* [REQUIRED WORK]: Two lines below mark the span: the one containing "ATOM 36 N N" and the one containing "ATOM 51 C CA". Set down both, plus every line between, exactly as they stand, and nothing else.
########################################
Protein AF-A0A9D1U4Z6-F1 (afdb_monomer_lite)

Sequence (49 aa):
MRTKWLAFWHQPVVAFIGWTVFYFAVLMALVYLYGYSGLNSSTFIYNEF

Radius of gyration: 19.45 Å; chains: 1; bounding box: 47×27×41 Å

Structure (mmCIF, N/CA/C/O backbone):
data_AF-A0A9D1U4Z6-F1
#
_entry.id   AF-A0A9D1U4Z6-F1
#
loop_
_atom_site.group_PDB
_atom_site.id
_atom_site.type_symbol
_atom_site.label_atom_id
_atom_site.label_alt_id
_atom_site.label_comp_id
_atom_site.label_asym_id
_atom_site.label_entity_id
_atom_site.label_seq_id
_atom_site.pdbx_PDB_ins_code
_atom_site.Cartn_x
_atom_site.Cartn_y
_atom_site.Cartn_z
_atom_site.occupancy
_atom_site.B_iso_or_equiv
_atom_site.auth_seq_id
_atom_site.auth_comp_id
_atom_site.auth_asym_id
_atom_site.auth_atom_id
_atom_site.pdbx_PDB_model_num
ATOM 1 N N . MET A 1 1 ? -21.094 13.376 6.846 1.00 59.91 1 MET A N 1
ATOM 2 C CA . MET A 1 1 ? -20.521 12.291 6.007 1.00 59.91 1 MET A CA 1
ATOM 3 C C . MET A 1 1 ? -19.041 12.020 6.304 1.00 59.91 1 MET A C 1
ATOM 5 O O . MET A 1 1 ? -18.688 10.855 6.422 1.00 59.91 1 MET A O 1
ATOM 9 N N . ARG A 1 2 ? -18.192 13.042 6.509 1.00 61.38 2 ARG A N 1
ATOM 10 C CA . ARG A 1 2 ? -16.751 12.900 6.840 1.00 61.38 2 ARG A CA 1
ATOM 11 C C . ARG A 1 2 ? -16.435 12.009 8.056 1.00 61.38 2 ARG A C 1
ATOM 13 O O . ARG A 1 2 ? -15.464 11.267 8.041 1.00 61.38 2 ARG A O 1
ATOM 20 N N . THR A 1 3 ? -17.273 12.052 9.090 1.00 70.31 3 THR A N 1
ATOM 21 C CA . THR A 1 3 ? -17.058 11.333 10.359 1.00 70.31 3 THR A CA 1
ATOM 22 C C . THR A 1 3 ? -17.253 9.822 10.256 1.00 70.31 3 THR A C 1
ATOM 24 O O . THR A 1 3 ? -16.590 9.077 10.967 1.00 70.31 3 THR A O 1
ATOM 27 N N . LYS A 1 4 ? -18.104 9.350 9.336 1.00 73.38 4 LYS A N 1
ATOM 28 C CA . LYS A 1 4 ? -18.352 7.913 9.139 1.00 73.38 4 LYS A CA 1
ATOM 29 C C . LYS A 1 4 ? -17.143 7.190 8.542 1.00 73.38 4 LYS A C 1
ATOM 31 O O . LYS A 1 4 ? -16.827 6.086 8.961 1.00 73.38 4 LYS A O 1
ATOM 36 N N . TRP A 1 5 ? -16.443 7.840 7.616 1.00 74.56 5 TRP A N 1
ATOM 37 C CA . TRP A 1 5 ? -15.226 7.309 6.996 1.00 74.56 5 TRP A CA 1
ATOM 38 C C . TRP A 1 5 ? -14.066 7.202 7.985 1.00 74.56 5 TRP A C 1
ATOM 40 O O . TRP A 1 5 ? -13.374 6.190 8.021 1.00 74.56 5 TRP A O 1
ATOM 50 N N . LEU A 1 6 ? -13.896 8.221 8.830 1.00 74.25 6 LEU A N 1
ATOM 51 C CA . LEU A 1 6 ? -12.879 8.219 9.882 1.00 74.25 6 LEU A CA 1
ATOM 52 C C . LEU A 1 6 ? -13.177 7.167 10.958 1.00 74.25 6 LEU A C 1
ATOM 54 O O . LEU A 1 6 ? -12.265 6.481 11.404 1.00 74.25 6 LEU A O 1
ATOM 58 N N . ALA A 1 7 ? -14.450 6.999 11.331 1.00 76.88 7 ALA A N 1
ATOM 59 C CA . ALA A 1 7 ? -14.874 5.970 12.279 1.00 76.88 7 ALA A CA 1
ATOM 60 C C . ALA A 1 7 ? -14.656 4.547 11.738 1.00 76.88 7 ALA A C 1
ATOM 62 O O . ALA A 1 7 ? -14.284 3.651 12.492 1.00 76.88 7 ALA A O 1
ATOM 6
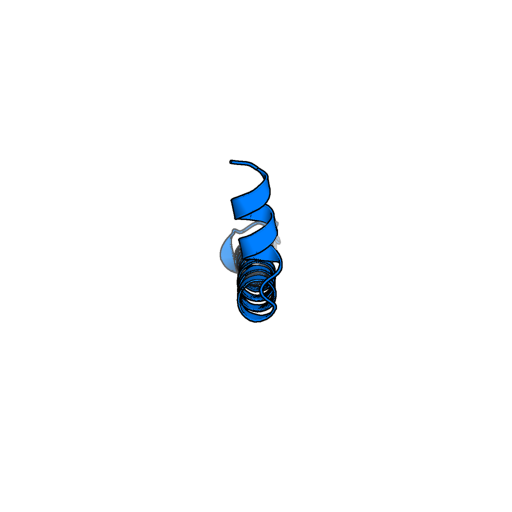3 N N . PHE A 1 8 ? -14.845 4.347 10.431 1.00 78.44 8 PHE A N 1
ATOM 64 C CA . PHE A 1 8 ? -14.577 3.073 9.766 1.00 78.44 8 PHE A CA 1
ATOM 65 C C . PHE A 1 8 ? -13.076 2.741 9.745 1.00 78.44 8 PHE A C 1
ATOM 67 O O . PHE A 1 8 ? -12.694 1.622 10.069 1.00 78.44 8 PHE A O 1
ATOM 74 N N . TRP A 1 9 ? -12.221 3.729 9.467 1.00 79.31 9 TRP A N 1
ATOM 75 C CA . TRP A 1 9 ? -10.760 3.578 9.523 1.00 79.31 9 TRP A CA 1
ATOM 76 C C . TRP A 1 9 ? -10.192 3.439 10.941 1.00 79.31 9 TRP A C 1
ATOM 78 O O . TRP A 1 9 ? -9.072 2.967 11.096 1.00 79.31 9 TRP A O 1
ATOM 88 N N . HIS A 1 10 ? -10.945 3.823 11.974 1.00 86.06 10 HIS A N 1
ATOM 89 C CA . HIS A 1 10 ? -10.546 3.633 13.372 1.00 86.06 10 HIS A CA 1
ATOM 90 C C . HIS A 1 10 ? -10.731 2.191 13.867 1.00 86.06 10 HIS A C 1
ATOM 92 O O . HIS A 1 10 ? -10.254 1.853 14.950 1.00 86.06 10 HIS A O 1
ATOM 98 N N . GLN A 1 11 ? -11.418 1.333 13.105 1.00 93.31 11 GLN A N 1
ATOM 99 C CA . GLN A 1 11 ? -11.521 -0.084 13.437 1.00 93.31 11 GLN A CA 1
ATOM 100 C C . GLN A 1 11 ? -10.158 -0.752 13.198 1.00 93.31 11 GLN A C 1
ATOM 102 O O . GLN A 1 11 ? -9.673 -0.736 12.064 1.00 93.31 11 GLN A O 1
ATOM 107 N N . PRO A 1 12 ? -9.538 -1.372 14.220 1.00 91.56 12 PRO A N 1
ATOM 108 C CA . PRO A 1 12 ? -8.156 -1.849 14.137 1.00 91.56 12 PRO A CA 1
ATOM 109 C C . PRO A 1 12 ? -7.954 -2.875 13.016 1.00 91.56 12 PRO A C 1
ATOM 111 O O . PRO A 1 12 ? -6.937 -2.851 12.331 1.00 91.56 12 PRO A O 1
ATOM 114 N N . VAL A 1 13 ? -8.955 -3.725 12.769 1.00 94.31 13 VAL A N 1
ATOM 115 C CA . VAL A 1 13 ? -8.937 -4.717 11.684 1.00 94.31 13 VAL A CA 1
ATOM 116 C C . VAL A 1 13 ? -8.980 -4.051 10.307 1.00 94.31 13 VAL A C 1
ATOM 118 O O . VAL A 1 13 ? -8.243 -4.446 9.409 1.00 94.31 13 VAL A O 1
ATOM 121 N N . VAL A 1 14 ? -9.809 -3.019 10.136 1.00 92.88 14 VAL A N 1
########################################
* [YOUR RESPONSE]:
ATOM 36 N N . TRP A 1 5 ? -16.443 7.840 7.616 1.00 74.56 5 TRP A N 1
ATOM 37 C CA . TRP A 1 5 ? -15.226 7.309 6.996 1.00 74.56 5 TRP A CA 1
ATOM 38 C C . TRP A 1 5 ? -14.066 7.202 7.985 1.00 74.56 5 TRP A C 1
ATOM 40 O O . TRP A 1 5 ? -13.374 6.190 8.021 1.00 74.56 5 TRP A O 1
ATOM 50 N N . LEU A 1 6 ? -13.896 8.221 8.830 1.00 74.25 6 LEU A N 1
ATOM 51 C CA . LEU A 1 6 ? -12.879 8.219 9.882 1.00 74.25 6 LEU A CA 1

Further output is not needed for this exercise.